## DATA PROVIDED:
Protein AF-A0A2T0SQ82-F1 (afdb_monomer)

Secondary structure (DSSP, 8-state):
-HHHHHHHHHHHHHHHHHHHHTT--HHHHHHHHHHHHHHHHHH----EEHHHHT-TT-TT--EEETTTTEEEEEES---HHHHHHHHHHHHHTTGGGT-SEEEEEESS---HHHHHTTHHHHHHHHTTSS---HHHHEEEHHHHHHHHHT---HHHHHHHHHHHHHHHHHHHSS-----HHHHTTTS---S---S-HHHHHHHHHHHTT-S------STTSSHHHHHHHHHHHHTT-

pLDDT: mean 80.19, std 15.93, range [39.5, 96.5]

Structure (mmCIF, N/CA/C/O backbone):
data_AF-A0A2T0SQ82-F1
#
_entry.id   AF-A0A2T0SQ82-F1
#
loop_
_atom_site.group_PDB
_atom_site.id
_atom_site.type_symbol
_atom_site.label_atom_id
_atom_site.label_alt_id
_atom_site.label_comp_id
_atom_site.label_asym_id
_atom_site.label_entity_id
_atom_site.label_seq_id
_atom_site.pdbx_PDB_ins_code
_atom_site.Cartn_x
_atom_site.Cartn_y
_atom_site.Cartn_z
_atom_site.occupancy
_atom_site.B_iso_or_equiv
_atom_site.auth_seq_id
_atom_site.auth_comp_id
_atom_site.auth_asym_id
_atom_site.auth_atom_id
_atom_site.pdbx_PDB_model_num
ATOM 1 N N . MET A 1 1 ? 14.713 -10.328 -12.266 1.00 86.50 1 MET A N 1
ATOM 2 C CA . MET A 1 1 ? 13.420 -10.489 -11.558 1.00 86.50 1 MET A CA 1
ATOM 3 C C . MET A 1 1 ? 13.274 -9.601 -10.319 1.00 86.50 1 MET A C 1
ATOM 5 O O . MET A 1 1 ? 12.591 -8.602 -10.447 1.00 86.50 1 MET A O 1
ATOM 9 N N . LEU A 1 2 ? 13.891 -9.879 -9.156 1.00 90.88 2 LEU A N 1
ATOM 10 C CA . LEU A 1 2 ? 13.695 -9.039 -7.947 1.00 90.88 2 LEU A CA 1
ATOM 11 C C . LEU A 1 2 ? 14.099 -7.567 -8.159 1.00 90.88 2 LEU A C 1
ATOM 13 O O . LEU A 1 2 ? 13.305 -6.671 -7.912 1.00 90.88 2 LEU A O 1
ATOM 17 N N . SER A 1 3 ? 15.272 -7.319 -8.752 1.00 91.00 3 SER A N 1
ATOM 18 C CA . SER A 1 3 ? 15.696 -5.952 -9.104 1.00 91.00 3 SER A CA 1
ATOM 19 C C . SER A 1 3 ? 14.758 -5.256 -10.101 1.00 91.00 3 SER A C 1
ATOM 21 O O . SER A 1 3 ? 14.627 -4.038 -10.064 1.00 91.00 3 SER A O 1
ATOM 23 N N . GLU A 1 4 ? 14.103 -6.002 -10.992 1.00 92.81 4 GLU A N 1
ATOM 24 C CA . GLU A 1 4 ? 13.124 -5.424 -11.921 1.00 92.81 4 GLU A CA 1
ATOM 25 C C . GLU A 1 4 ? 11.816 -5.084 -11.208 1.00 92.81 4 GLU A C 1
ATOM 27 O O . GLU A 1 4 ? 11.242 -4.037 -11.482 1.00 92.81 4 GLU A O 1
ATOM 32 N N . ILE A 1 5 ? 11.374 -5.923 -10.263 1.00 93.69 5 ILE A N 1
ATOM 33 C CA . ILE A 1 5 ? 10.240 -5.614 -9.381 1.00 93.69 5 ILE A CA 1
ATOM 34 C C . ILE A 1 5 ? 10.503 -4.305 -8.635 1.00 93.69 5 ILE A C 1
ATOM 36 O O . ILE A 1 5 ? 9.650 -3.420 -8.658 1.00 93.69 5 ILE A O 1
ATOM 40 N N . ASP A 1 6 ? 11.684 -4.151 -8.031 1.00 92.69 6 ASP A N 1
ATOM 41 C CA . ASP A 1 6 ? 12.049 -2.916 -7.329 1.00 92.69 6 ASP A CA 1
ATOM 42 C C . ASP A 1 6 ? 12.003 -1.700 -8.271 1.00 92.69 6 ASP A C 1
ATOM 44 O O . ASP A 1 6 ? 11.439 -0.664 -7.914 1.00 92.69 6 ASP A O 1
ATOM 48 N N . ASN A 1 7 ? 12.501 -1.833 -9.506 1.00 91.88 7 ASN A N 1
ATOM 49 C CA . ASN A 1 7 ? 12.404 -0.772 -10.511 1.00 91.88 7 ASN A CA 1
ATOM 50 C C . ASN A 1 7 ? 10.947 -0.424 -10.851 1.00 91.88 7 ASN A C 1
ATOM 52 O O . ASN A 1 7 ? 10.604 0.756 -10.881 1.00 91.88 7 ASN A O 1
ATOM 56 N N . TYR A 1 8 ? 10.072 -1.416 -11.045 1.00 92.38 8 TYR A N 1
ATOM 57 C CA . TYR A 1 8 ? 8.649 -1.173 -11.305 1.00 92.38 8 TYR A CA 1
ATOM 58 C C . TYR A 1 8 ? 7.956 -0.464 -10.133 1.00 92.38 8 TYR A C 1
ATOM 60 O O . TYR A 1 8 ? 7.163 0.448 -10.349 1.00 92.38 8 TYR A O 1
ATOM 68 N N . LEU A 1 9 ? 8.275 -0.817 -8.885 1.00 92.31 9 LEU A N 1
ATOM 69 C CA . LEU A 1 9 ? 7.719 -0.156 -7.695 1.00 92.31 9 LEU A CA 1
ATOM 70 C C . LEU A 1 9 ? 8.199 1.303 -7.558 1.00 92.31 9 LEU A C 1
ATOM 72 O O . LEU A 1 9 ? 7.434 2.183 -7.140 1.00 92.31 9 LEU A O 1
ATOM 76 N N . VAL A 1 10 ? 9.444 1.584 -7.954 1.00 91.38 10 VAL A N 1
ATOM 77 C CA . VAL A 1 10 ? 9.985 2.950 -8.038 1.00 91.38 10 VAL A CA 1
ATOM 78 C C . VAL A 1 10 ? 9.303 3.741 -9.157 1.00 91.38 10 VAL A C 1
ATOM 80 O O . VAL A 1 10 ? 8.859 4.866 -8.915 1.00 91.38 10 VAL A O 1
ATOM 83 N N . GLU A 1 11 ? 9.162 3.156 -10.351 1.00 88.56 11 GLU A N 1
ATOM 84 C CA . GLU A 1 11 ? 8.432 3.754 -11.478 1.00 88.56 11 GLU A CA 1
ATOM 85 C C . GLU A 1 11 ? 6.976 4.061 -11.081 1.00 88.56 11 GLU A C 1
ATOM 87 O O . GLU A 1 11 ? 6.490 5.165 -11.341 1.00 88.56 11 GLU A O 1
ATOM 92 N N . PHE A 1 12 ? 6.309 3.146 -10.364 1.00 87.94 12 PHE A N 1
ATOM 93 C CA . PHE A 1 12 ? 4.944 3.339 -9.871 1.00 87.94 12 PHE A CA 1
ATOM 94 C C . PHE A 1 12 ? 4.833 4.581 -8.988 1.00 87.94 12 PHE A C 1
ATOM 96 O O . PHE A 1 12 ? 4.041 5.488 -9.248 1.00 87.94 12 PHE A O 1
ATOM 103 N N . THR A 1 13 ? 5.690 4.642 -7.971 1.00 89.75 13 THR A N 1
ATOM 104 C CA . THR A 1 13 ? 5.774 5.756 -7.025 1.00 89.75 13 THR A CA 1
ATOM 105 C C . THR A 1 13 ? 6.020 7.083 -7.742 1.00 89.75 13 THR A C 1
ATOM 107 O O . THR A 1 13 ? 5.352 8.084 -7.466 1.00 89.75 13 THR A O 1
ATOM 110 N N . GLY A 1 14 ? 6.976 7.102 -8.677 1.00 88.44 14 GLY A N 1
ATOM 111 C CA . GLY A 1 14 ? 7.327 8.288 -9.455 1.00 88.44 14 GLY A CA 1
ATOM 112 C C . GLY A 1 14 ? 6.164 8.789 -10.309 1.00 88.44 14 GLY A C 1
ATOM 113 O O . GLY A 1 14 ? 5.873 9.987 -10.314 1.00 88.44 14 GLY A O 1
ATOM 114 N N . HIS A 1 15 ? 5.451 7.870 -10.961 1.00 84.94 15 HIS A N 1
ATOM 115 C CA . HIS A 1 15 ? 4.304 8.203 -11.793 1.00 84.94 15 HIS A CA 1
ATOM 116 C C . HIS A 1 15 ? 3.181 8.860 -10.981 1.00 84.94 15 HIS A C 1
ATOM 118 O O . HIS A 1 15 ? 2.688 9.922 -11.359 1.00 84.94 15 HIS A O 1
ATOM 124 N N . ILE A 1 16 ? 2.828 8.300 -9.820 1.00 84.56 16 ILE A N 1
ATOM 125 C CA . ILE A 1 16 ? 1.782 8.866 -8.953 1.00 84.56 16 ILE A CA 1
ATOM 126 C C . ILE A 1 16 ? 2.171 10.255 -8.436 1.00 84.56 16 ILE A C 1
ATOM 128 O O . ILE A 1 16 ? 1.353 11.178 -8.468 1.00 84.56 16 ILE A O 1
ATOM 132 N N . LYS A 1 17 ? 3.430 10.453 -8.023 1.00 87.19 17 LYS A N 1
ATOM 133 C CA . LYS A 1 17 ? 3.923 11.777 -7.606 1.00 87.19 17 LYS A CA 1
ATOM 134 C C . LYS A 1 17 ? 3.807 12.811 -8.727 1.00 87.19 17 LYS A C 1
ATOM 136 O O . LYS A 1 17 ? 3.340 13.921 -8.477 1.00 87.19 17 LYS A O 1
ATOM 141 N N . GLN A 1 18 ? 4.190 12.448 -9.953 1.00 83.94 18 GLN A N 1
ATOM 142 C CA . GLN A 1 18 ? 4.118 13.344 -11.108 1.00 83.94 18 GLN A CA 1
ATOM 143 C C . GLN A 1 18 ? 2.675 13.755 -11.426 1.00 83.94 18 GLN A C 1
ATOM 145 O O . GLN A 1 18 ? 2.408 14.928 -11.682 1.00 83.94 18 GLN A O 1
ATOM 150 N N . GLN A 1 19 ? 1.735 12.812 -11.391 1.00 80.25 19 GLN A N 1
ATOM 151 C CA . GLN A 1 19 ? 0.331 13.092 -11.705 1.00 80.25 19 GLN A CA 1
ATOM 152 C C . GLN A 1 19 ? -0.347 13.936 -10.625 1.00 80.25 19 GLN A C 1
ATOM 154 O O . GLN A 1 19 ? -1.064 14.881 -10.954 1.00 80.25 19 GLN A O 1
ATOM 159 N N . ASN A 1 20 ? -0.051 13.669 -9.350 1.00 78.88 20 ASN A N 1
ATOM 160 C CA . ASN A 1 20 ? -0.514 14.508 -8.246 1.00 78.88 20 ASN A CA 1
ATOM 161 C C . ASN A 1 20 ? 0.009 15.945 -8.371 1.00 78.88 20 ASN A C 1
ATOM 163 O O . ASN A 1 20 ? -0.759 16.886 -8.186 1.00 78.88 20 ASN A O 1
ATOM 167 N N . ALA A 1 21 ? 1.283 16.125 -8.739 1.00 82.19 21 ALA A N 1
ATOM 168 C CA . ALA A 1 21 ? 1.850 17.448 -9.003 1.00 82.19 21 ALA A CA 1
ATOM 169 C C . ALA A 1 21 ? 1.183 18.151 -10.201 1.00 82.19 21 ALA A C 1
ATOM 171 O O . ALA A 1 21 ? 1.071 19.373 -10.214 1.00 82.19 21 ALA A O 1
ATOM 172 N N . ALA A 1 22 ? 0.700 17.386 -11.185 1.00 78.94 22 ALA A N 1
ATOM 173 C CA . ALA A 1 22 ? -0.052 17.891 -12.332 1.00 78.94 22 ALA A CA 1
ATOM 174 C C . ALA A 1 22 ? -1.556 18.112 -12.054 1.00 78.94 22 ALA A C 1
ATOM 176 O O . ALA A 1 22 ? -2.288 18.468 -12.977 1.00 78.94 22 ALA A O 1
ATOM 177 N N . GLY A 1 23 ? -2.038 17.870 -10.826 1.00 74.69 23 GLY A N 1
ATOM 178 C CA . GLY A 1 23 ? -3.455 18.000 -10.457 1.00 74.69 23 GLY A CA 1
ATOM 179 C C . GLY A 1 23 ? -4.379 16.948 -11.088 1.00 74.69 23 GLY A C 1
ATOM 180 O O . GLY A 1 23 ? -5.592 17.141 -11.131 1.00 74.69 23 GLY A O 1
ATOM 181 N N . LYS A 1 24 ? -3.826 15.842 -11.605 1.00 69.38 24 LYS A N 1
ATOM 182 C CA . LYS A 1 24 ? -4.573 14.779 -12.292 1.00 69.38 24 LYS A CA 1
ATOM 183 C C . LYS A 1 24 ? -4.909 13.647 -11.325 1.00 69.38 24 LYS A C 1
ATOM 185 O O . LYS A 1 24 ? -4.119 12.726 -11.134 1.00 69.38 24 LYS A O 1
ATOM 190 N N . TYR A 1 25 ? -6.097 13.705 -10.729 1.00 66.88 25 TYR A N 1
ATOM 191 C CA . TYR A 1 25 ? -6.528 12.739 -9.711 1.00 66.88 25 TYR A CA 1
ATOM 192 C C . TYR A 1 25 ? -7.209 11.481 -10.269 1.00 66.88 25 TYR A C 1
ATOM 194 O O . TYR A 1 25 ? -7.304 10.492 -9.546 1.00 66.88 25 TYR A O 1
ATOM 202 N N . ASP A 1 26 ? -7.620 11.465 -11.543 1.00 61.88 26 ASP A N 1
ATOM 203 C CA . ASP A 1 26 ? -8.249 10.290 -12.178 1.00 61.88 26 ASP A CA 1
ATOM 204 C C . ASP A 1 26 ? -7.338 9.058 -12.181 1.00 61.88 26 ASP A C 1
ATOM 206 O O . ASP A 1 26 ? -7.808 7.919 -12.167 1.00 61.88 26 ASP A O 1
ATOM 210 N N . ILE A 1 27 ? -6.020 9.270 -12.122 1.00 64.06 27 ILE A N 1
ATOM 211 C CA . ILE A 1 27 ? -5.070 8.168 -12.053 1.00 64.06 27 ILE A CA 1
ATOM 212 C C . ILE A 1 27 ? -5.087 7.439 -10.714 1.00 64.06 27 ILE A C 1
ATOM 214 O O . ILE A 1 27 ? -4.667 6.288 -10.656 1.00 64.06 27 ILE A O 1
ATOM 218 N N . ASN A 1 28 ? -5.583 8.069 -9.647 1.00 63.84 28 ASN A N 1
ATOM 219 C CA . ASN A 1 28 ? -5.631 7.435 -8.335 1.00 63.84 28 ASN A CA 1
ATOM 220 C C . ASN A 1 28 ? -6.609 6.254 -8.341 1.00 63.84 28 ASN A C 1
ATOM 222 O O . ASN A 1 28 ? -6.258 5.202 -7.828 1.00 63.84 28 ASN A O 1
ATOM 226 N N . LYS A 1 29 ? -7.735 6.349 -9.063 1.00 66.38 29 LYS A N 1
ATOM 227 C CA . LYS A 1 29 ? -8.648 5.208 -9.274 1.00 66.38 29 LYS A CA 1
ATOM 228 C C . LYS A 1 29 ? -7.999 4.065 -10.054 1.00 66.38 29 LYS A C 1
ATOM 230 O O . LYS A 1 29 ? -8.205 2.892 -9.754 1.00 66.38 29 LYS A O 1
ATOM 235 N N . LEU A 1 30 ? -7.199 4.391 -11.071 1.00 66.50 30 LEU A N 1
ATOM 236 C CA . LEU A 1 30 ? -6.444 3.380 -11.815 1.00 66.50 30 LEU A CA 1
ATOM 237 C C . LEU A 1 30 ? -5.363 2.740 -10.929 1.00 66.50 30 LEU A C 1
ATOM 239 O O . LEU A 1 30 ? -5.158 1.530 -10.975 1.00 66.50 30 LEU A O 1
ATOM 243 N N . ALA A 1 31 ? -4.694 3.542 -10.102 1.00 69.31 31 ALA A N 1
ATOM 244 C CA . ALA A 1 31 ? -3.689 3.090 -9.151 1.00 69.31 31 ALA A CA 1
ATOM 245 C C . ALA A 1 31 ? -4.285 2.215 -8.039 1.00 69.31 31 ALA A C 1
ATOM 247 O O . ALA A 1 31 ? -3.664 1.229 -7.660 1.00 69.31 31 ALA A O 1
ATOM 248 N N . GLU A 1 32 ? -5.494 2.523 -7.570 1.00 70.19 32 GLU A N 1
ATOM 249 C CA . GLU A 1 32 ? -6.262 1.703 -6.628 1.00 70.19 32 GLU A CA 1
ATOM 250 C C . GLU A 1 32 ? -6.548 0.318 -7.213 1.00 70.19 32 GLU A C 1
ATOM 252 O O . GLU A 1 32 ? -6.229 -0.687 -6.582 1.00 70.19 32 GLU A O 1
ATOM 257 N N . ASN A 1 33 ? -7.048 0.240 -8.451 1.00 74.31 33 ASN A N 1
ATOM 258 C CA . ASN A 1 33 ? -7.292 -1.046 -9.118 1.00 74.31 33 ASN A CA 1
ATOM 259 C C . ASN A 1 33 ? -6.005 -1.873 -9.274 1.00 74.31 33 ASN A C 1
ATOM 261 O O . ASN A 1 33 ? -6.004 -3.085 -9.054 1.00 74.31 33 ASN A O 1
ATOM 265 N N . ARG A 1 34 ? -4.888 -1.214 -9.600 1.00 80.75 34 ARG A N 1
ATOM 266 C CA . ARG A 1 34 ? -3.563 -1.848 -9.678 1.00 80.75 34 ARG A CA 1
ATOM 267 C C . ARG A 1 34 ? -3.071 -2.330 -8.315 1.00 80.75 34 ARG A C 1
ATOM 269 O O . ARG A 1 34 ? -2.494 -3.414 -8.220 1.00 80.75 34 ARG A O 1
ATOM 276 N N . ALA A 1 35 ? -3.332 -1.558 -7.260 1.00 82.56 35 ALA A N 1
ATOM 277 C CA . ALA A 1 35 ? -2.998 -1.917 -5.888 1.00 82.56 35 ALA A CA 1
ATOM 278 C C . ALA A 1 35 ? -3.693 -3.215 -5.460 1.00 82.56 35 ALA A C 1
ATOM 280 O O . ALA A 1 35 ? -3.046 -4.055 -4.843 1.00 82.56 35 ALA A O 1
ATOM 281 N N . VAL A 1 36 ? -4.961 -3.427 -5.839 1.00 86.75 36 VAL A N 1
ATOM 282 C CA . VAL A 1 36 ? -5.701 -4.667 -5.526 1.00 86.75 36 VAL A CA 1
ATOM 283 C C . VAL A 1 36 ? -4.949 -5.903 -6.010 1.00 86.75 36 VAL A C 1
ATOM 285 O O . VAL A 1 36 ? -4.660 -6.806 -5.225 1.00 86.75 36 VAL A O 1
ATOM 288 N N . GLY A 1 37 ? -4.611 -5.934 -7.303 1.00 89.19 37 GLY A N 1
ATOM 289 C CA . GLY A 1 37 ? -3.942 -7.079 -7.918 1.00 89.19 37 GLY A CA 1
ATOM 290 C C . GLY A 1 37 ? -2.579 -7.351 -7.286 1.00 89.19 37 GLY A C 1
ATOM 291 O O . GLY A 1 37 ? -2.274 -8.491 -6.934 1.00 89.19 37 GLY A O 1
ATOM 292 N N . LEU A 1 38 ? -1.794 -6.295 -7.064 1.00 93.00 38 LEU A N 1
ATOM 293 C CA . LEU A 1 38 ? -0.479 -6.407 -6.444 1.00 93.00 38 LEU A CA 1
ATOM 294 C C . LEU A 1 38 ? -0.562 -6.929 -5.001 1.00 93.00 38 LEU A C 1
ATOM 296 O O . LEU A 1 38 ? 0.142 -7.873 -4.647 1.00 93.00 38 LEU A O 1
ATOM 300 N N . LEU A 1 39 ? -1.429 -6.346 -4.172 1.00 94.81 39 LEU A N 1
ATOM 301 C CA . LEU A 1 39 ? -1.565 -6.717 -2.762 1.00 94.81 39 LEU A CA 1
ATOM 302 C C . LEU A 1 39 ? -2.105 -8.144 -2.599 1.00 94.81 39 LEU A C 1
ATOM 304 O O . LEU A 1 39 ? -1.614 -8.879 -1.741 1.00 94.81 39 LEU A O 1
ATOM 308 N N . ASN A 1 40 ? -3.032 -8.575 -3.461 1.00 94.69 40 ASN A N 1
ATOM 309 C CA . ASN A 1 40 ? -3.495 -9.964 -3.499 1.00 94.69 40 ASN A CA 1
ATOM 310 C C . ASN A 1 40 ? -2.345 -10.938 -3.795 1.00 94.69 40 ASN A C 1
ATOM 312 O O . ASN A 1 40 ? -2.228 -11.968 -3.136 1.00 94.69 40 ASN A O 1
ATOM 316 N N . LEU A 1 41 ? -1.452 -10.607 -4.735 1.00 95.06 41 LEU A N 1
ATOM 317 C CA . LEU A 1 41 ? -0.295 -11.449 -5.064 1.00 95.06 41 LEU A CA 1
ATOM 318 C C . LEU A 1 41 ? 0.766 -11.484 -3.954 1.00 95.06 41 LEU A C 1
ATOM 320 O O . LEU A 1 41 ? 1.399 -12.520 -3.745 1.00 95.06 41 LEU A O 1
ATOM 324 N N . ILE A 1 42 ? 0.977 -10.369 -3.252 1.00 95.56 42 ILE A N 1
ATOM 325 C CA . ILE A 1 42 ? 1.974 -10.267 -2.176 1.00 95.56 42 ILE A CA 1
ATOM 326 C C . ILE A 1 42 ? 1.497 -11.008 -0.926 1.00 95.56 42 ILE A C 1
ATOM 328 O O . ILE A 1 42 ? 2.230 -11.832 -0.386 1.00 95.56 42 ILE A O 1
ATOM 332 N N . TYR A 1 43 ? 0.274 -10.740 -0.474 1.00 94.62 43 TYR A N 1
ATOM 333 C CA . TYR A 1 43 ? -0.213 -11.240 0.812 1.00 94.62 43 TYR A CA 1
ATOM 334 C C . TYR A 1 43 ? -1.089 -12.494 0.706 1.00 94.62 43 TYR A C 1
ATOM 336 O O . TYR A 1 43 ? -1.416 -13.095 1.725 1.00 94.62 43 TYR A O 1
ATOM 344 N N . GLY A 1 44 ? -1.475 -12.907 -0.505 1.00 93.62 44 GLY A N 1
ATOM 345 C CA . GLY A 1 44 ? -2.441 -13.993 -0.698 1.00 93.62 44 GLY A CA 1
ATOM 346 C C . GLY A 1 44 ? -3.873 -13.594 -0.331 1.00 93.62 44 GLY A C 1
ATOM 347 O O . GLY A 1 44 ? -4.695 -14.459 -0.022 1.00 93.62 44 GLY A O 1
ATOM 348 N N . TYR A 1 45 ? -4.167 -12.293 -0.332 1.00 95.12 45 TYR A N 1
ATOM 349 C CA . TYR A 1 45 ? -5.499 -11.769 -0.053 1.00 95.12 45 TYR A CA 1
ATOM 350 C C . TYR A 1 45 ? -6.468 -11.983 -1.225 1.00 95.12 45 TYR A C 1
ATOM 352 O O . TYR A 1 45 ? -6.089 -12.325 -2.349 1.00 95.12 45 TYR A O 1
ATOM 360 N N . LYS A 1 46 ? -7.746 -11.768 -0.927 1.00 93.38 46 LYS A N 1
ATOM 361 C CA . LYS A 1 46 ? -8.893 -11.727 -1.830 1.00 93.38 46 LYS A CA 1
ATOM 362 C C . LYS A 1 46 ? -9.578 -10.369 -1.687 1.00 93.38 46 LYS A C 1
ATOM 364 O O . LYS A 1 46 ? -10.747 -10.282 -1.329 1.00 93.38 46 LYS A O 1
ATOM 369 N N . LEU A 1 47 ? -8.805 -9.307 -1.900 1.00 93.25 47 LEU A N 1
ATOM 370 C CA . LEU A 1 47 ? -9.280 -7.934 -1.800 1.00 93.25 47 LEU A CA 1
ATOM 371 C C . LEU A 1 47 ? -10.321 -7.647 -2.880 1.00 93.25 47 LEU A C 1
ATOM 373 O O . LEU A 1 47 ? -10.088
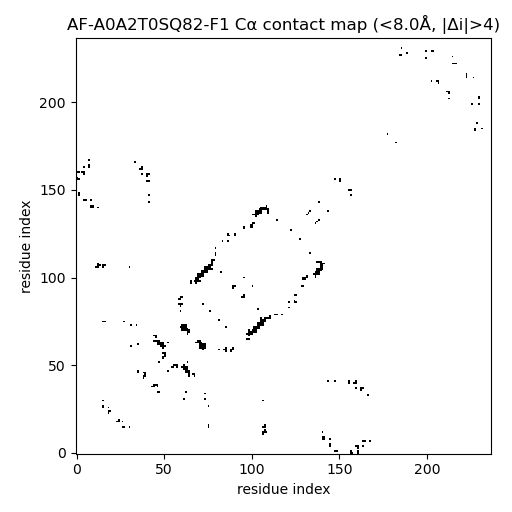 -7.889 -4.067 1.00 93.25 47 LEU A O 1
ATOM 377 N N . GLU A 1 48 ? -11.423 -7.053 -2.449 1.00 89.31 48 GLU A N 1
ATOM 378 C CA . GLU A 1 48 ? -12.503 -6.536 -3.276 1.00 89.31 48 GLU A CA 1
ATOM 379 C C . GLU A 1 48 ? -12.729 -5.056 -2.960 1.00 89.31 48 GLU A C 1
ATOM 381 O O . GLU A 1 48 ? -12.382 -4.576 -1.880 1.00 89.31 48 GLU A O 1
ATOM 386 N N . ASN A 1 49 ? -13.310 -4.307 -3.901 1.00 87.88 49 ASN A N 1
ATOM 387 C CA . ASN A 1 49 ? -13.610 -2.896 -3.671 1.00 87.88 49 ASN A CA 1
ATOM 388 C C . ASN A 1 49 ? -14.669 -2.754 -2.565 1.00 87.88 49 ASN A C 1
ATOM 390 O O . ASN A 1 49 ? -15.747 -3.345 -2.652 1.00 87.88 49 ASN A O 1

## ASSIGNMENT:
All that is wanted is the stretch of lines above from the one containing "ATOM 178 C CA" through the one containing "ATOM 219 C CA", duplicated exactly.

## WRITTEN RESPONSE:
ATOM 178 C CA . GLY A 1 23 ? -3.455 18.000 -10.457 1.00 74.69 23 GLY A CA 1
ATOM 179 C C . GLY A 1 23 ? -4.379 16.948 -11.088 1.00 74.69 23 GLY A C 1
ATOM 180 O O . GLY A 1 23 ? -5.592 17.141 -11.131 1.00 74.69 23 GLY A O 1
ATOM 181 N N . LYS A 1 24 ? -3.826 15.842 -11.605 1.00 69.38 24 LYS A N 1
ATOM 182 C CA . LYS A 1 24 ? -4.573 14.779 -12.292 1.00 69.38 24 LYS A CA 1
ATOM 183 C C . LYS A 1 24 ? -4.909 13.647 -11.325 1.00 69.38 24 LYS A C 1
ATOM 185 O O . LYS A 1 24 ? -4.119 12.726 -11.134 1.00 69.38 24 LYS A O 1
ATOM 190 N N . TYR A 1 25 ? -6.097 13.705 -10.729 1.00 66.88 25 TYR A N 1
ATOM 191 C CA . TYR A 1 25 ? -6.528 12.739 -9.711 1.00 66.88 25 TYR A CA 1
ATOM 192 C C . TYR A 1 25 ? -7.209 11.481 -10.269 1.00 66.88 25 TYR A C 1
ATOM 194 O O . TYR A 1 25 ? -7.304 10.492 -9.546 1.00 66.88 25 TYR A O 1
ATOM 202 N N . ASP A 1 26 ? -7.620 11.465 -11.543 1.00 61.88 26 ASP A N 1
ATOM 203 C CA . ASP A 1 26 ? -8.249 10.290 -12.178 1.00 61.88 26 ASP A CA 1
ATOM 204 C C . ASP A 1 26 ? -7.338 9.058 -12.181 1.00 61.88 26 ASP A C 1
ATOM 206 O O . ASP A 1 26 ? -7.808 7.919 -12.167 1.00 61.88 26 ASP A O 1
ATOM 210 N N . ILE A 1 27 ? -6.020 9.270 -12.122 1.00 64.06 27 ILE A N 1
ATOM 211 C CA . ILE A 1 27 ? -5.070 8.168 -12.053 1.00 64.06 27 ILE A CA 1
ATOM 212 C C . ILE A 1 27 ? -5.087 7.439 -10.714 1.00 64.06 27 ILE A C 1
ATOM 214 O O . ILE A 1 27 ? -4.667 6.288 -10.656 1.00 64.06 27 ILE A O 1
ATOM 218 N N . ASN A 1 28 ? -5.583 8.069 -9.647 1.00 63.84 28 ASN A N 1
ATOM 219 C CA . ASN A 1 28 ? -5.631 7.435 -8.335 1.00 63.84 28 ASN A CA 1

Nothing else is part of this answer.